Return, word for word, the lines of the listing below from the one with "ATOM 189 O O" through the one with "ATOM 214 C CA", and no other lines.
- Opening Delimiter -
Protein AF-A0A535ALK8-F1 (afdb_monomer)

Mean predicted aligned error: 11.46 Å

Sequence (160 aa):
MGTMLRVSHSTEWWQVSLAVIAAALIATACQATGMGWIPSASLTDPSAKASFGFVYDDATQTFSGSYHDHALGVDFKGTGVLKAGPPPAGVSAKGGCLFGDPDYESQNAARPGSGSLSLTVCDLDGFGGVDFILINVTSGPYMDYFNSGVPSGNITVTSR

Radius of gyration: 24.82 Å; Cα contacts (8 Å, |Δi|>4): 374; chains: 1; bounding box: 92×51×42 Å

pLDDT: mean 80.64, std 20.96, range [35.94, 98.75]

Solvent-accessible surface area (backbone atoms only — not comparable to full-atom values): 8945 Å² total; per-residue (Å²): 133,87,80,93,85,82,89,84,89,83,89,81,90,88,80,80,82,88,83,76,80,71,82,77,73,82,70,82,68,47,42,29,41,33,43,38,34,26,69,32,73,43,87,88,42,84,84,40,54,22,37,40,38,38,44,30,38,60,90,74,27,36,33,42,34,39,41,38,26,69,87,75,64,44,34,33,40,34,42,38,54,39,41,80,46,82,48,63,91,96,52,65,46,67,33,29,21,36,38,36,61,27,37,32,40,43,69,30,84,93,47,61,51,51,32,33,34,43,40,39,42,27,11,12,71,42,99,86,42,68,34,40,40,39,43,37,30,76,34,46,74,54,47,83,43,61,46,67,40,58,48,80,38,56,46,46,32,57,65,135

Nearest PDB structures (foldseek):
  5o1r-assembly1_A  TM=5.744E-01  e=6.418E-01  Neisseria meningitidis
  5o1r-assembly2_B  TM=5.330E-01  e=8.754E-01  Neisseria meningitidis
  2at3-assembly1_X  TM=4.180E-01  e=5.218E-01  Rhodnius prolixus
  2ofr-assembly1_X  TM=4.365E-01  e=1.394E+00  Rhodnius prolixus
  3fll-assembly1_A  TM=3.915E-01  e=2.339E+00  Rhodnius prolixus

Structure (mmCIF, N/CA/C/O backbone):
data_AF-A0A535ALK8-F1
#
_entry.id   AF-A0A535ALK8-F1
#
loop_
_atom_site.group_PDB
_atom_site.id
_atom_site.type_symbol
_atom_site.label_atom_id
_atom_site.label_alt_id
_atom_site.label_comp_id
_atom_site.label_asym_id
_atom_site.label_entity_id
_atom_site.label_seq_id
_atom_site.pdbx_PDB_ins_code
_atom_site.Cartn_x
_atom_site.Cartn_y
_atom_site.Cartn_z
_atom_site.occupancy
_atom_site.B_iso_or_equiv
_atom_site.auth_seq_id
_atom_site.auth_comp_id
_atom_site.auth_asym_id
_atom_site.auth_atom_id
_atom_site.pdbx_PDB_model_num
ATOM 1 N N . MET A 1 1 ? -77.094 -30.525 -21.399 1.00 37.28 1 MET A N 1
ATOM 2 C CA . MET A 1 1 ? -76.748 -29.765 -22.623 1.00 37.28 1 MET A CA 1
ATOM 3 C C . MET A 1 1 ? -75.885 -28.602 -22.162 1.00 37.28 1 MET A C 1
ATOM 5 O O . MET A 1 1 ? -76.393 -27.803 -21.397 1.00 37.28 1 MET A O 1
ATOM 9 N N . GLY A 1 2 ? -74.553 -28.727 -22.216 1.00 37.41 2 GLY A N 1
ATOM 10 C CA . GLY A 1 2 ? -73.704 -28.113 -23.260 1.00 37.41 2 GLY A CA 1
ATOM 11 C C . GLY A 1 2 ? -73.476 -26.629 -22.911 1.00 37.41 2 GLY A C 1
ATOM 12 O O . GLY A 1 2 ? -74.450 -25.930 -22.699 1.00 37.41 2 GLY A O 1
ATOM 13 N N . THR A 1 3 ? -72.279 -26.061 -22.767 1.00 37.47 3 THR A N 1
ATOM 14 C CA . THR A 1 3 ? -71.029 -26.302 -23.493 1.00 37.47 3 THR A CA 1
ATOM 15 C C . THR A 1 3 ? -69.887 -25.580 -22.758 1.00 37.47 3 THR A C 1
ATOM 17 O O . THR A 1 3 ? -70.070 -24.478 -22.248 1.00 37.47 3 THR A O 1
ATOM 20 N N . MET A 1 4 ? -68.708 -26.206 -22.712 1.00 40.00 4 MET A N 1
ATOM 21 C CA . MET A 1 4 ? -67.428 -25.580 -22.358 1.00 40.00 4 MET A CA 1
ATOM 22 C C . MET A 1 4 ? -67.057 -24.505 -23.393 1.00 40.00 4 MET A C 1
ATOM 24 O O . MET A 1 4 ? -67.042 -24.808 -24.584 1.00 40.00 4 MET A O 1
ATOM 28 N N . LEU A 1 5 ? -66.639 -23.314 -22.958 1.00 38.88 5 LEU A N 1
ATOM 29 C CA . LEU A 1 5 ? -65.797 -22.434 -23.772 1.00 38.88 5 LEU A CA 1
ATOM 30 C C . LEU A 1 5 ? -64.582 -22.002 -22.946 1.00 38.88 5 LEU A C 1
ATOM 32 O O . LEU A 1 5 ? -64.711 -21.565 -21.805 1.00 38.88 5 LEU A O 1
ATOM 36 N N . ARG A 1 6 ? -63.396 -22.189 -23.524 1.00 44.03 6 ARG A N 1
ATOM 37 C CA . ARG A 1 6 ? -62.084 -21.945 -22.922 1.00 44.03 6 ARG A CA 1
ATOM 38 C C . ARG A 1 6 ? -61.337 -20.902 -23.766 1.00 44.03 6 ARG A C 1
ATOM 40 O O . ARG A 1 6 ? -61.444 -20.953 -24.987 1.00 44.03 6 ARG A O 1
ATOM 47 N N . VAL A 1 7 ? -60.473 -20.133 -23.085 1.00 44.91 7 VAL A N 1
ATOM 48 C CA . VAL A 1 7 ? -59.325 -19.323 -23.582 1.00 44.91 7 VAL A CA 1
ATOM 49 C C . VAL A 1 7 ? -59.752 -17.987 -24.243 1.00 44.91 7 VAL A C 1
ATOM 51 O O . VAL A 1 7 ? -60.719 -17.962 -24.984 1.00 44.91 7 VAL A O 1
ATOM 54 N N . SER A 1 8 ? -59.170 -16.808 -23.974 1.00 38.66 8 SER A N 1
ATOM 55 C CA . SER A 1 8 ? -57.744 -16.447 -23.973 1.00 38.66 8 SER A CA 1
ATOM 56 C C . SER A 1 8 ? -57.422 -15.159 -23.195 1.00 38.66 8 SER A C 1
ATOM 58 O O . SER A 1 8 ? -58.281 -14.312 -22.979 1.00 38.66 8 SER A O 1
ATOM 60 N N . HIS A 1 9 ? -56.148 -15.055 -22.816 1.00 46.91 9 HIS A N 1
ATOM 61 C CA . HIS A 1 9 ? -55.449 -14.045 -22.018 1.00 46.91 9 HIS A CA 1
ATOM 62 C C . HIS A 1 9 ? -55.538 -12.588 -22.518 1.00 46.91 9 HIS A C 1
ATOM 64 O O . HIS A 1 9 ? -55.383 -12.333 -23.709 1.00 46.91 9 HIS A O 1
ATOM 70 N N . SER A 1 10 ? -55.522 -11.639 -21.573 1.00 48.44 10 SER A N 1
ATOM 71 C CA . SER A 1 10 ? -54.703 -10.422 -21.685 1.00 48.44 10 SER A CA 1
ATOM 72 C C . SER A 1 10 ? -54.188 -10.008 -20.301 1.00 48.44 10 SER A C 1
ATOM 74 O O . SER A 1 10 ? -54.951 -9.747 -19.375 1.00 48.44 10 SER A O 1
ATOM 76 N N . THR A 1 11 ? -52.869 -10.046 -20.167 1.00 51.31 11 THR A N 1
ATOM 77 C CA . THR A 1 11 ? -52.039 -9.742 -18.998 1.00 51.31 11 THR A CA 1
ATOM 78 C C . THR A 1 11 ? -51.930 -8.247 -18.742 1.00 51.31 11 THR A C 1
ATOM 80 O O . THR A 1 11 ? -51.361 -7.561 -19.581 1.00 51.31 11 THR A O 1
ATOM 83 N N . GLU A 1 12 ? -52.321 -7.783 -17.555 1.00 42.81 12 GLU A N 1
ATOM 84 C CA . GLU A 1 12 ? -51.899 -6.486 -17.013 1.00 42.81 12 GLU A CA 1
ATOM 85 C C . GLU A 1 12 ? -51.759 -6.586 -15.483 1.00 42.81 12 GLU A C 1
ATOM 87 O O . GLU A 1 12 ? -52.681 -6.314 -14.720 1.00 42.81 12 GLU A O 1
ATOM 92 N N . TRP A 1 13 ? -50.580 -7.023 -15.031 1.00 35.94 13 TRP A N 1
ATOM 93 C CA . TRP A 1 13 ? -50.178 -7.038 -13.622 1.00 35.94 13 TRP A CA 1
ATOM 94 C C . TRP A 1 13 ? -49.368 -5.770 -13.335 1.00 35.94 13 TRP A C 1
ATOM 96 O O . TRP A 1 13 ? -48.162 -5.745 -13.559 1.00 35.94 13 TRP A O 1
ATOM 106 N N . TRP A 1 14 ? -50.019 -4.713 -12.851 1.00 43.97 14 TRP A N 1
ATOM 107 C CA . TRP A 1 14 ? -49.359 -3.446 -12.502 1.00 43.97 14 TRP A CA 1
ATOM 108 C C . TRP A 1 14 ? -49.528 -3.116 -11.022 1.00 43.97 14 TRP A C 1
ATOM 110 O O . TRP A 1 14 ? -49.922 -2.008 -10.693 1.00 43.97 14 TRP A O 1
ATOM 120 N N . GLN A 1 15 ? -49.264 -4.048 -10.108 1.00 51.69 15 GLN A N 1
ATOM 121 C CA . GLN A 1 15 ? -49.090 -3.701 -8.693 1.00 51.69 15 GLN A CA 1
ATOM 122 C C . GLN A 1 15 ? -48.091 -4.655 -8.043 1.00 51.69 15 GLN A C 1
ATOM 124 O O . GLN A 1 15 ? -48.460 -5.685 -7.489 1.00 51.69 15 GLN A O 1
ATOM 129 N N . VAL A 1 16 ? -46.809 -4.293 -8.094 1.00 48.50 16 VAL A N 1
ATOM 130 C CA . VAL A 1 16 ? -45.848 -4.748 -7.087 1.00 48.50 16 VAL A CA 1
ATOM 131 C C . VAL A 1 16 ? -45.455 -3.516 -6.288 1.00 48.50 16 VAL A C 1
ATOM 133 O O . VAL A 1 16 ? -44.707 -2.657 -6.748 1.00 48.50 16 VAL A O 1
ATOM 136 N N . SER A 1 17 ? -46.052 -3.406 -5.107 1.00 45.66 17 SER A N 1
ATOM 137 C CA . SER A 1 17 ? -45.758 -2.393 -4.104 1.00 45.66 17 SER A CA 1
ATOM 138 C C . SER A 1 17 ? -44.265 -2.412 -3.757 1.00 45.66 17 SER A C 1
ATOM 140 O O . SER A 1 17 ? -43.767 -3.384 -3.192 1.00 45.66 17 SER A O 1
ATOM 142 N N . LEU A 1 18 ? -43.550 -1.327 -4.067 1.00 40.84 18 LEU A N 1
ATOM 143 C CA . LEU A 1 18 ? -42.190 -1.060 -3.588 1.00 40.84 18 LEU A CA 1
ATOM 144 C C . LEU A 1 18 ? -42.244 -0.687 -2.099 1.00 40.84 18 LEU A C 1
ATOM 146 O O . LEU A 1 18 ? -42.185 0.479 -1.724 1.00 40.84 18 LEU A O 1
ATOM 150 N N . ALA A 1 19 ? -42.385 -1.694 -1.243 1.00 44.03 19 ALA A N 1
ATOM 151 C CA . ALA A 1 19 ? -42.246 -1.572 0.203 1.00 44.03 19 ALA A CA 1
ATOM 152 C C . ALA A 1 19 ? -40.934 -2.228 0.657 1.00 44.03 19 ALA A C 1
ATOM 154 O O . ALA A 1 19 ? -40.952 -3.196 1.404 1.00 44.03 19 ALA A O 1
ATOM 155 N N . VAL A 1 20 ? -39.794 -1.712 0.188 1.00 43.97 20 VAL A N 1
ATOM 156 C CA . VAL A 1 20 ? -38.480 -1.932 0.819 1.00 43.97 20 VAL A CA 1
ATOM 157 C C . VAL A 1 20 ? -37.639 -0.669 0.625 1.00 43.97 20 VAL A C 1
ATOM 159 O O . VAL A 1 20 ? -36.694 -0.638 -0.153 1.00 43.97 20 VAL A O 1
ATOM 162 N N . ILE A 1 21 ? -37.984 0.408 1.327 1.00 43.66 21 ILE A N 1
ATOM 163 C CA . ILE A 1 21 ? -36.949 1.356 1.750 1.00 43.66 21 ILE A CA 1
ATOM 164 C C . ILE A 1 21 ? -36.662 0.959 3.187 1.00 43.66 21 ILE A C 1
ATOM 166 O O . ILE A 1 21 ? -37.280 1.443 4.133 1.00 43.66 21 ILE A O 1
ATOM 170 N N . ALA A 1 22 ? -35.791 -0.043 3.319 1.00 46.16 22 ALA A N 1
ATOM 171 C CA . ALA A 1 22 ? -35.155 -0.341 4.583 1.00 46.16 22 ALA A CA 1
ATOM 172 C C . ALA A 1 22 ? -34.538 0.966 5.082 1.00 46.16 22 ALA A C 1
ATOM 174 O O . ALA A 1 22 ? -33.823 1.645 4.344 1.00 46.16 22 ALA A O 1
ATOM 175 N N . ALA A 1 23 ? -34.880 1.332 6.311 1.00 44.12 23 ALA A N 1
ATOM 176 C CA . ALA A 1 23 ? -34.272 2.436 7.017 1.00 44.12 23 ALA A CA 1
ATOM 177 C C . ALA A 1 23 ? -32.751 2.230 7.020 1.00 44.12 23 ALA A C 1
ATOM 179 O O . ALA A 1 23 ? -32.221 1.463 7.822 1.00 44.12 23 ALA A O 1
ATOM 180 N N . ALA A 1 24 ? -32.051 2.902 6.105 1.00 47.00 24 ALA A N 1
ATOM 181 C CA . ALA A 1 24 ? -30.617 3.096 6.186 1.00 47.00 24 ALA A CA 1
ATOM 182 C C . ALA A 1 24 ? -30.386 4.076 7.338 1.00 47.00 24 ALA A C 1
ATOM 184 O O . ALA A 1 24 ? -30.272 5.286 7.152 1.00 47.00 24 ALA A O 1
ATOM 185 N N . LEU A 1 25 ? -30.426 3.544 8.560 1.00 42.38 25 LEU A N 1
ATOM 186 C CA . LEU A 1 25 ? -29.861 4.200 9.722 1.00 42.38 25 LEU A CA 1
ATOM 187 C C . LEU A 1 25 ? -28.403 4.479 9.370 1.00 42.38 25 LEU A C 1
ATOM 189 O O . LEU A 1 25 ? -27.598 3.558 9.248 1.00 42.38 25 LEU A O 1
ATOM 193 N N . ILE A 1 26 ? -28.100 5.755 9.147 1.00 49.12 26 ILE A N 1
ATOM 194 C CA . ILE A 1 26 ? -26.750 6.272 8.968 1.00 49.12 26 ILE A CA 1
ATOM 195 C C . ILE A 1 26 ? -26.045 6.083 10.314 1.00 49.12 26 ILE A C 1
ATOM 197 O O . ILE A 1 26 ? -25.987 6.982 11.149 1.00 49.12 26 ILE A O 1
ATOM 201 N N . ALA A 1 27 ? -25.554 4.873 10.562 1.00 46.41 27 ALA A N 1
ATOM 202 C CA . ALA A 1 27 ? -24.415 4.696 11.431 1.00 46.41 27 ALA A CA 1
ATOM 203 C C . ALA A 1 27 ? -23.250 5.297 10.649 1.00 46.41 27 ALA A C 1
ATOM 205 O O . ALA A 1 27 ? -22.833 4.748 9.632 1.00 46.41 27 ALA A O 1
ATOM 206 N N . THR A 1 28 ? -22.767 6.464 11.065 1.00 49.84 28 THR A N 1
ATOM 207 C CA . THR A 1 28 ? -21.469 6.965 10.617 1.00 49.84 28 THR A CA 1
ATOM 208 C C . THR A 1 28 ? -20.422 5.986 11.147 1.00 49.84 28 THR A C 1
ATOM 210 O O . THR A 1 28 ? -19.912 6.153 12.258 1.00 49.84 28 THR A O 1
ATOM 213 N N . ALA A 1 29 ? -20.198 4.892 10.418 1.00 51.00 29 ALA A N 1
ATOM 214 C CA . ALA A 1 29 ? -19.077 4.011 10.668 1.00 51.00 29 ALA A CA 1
- Closing Delimiter -
- Opening Delimiter -
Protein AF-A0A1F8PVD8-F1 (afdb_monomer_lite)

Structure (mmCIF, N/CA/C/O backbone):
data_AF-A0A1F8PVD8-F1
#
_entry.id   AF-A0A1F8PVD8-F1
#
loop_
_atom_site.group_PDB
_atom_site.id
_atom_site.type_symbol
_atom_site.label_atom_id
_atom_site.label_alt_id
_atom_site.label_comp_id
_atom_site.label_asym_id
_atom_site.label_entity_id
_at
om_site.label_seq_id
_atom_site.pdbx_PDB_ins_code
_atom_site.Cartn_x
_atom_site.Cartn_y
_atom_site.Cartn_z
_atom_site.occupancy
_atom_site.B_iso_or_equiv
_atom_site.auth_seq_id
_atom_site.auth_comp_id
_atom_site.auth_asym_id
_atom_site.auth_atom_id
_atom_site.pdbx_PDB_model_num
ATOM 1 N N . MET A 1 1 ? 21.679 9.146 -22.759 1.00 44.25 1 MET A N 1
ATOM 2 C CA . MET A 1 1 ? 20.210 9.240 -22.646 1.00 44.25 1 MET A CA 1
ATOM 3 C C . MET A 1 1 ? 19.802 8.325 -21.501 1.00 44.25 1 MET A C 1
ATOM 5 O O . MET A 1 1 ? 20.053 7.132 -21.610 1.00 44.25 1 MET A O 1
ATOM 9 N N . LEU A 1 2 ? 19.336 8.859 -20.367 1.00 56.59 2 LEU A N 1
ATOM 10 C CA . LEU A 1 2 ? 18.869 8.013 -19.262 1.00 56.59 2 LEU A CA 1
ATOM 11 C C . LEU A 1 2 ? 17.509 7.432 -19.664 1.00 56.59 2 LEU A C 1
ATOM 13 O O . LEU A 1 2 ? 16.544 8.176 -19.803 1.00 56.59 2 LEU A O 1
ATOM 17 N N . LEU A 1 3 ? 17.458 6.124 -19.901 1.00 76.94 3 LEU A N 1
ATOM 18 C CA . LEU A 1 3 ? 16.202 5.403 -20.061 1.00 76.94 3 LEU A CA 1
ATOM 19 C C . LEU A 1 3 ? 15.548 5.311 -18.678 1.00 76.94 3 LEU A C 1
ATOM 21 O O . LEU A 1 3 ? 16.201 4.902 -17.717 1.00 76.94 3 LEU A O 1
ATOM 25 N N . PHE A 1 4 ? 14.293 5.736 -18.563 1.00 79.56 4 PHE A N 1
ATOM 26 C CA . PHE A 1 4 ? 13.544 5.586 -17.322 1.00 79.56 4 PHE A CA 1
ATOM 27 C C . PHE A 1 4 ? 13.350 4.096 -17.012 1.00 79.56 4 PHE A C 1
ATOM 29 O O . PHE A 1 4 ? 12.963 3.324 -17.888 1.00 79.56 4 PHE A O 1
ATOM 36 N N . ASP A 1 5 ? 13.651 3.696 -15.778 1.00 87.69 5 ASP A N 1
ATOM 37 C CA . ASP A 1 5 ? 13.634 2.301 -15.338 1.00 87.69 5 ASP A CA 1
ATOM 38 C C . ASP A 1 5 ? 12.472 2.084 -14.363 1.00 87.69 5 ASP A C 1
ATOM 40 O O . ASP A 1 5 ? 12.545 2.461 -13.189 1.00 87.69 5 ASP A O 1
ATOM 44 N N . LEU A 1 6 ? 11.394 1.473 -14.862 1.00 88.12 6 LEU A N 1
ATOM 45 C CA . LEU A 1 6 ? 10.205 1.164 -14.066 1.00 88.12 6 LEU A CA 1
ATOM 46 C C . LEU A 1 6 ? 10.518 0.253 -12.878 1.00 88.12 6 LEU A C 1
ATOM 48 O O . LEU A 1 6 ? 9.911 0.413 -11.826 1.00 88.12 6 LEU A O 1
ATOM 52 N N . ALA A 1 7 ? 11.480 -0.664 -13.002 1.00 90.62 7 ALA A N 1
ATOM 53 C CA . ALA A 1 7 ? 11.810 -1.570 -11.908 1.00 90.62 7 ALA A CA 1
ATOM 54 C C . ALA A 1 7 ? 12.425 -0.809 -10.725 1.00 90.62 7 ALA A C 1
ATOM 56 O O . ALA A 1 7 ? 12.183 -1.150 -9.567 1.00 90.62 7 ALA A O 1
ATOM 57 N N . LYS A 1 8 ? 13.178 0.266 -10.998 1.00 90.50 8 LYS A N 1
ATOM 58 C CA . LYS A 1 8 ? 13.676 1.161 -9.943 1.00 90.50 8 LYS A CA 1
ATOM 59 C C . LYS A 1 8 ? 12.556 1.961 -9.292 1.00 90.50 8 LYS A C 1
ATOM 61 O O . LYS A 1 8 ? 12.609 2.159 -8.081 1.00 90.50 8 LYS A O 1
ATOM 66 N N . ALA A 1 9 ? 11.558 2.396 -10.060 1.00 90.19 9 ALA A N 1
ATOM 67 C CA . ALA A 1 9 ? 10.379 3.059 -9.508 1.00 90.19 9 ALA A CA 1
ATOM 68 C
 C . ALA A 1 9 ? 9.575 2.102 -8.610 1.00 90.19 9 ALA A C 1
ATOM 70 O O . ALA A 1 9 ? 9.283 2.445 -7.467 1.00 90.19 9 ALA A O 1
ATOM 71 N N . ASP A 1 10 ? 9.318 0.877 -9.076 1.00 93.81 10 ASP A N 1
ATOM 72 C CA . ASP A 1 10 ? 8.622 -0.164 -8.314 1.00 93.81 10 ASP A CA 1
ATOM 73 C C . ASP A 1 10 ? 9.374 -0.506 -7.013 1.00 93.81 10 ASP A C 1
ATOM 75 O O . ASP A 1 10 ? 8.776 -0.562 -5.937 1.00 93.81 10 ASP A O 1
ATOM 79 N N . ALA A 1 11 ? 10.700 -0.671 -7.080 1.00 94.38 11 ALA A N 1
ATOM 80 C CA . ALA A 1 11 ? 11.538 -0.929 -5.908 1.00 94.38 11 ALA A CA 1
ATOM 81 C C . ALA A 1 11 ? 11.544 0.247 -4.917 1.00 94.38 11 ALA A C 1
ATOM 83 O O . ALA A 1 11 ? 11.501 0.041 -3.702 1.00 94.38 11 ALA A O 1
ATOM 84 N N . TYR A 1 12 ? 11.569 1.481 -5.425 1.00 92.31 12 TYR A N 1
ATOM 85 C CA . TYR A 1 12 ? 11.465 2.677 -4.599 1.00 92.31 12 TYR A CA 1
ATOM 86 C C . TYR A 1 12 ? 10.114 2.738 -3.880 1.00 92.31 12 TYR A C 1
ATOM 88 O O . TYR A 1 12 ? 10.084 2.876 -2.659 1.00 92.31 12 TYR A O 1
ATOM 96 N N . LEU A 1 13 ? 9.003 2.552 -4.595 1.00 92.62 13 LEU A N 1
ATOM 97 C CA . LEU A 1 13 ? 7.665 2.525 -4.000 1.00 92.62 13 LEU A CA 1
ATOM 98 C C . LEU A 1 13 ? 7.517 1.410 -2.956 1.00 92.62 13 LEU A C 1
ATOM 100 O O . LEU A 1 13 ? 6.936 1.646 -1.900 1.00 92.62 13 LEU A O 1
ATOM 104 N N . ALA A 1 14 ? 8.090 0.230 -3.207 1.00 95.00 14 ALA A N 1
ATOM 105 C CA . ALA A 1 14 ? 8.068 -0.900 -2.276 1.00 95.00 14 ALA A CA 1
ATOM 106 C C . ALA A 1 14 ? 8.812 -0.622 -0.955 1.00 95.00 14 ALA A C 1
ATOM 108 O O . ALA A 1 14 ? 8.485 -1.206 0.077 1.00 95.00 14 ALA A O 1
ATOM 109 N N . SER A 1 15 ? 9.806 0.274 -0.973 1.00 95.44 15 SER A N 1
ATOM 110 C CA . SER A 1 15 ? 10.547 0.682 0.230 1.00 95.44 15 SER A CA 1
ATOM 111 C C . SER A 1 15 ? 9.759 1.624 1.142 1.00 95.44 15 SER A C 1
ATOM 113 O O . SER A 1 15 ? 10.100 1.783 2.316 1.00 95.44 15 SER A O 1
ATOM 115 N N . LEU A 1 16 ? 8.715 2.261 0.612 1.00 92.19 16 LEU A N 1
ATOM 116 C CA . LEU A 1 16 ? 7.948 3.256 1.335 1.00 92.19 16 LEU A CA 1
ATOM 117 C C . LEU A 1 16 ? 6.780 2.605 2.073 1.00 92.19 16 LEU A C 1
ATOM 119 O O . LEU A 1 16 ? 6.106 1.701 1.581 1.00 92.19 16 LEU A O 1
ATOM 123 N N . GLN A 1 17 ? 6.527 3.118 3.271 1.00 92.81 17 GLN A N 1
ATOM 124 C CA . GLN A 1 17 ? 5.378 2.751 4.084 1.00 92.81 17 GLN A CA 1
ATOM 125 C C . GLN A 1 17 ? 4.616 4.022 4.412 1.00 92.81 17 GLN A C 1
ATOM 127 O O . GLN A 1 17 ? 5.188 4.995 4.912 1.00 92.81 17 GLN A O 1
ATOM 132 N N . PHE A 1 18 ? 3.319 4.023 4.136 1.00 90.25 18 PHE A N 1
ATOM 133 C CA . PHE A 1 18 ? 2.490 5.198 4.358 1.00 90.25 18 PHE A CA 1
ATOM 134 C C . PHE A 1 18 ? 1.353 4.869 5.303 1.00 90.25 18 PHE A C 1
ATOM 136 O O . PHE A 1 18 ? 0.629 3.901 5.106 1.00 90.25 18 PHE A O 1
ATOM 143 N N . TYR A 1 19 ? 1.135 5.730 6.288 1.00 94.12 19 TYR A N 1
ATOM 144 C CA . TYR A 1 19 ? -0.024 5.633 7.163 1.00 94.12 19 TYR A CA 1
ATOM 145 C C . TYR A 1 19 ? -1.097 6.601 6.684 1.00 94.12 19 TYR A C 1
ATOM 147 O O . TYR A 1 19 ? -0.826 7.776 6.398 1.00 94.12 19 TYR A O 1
- Closing Delimiter -
# [Final answer]
ATOM 189 O O . LEU A 1 25 ? -27.598 3.558 9.248 1.00 42.38 25 LEU A O 1
ATOM 193 N N . ILE A 1 26 ? -28.100 5.755 9.147 1.00 49.12 26 ILE A N 1
ATOM 194 C CA . ILE A 1 26 ? -26.750 6.272 8.968 1.00 49.12 26 ILE A CA 1
ATOM 195 C C . ILE A 1 26 ? -26.045 6.083 10.314 1.00 49.12 26 ILE A C 1
ATOM 197 O O . ILE A 1 26 ? -25.987 6.982 11.149 1.00 49.12 26 ILE A O 1
ATOM 201 N N . ALA A 1 27 ? -25.554 4.873 10.562 1.00 46.41 27 ALA A N 1
ATOM 202 C CA . ALA A 1 27 ? -24.415 4.696 11.431 1.00 46.41 27 ALA A CA 1
ATOM 203 C C . ALA A 1 27 ? -23.250 5.297 10.649 1.00 46.41 27 ALA A C 1
ATOM 205 O O . ALA A 1 27 ? -22.833 4.748 9.632 1.00 46.41 27 ALA A O 1
ATOM 206 N N . THR A 1 28 ? -22.767 6.464 11.065 1.00 49.84 28 THR A N 1
ATOM 207 C CA . THR A 1 28 ? -21.469 6.965 10.617 1.00 49.84 28 THR A CA 1
ATOM 208 C C . THR A 1 28 ? -20.422 5.986 11.147 1.00 49.84 28 THR A C 1
ATOM 210 O O . THR A 1 28 ? -19.912 6.153 12.258 1.00 49.84 28 THR A O 1
ATOM 213 N N . ALA A 1 29 ? -20.198 4.892 10.418 1.00 51.00 29 ALA A N 1
ATOM 214 C CA . ALA A 1 29 ? -19.077 4.011 10.668 1.00 51.00 29 ALA A CA 1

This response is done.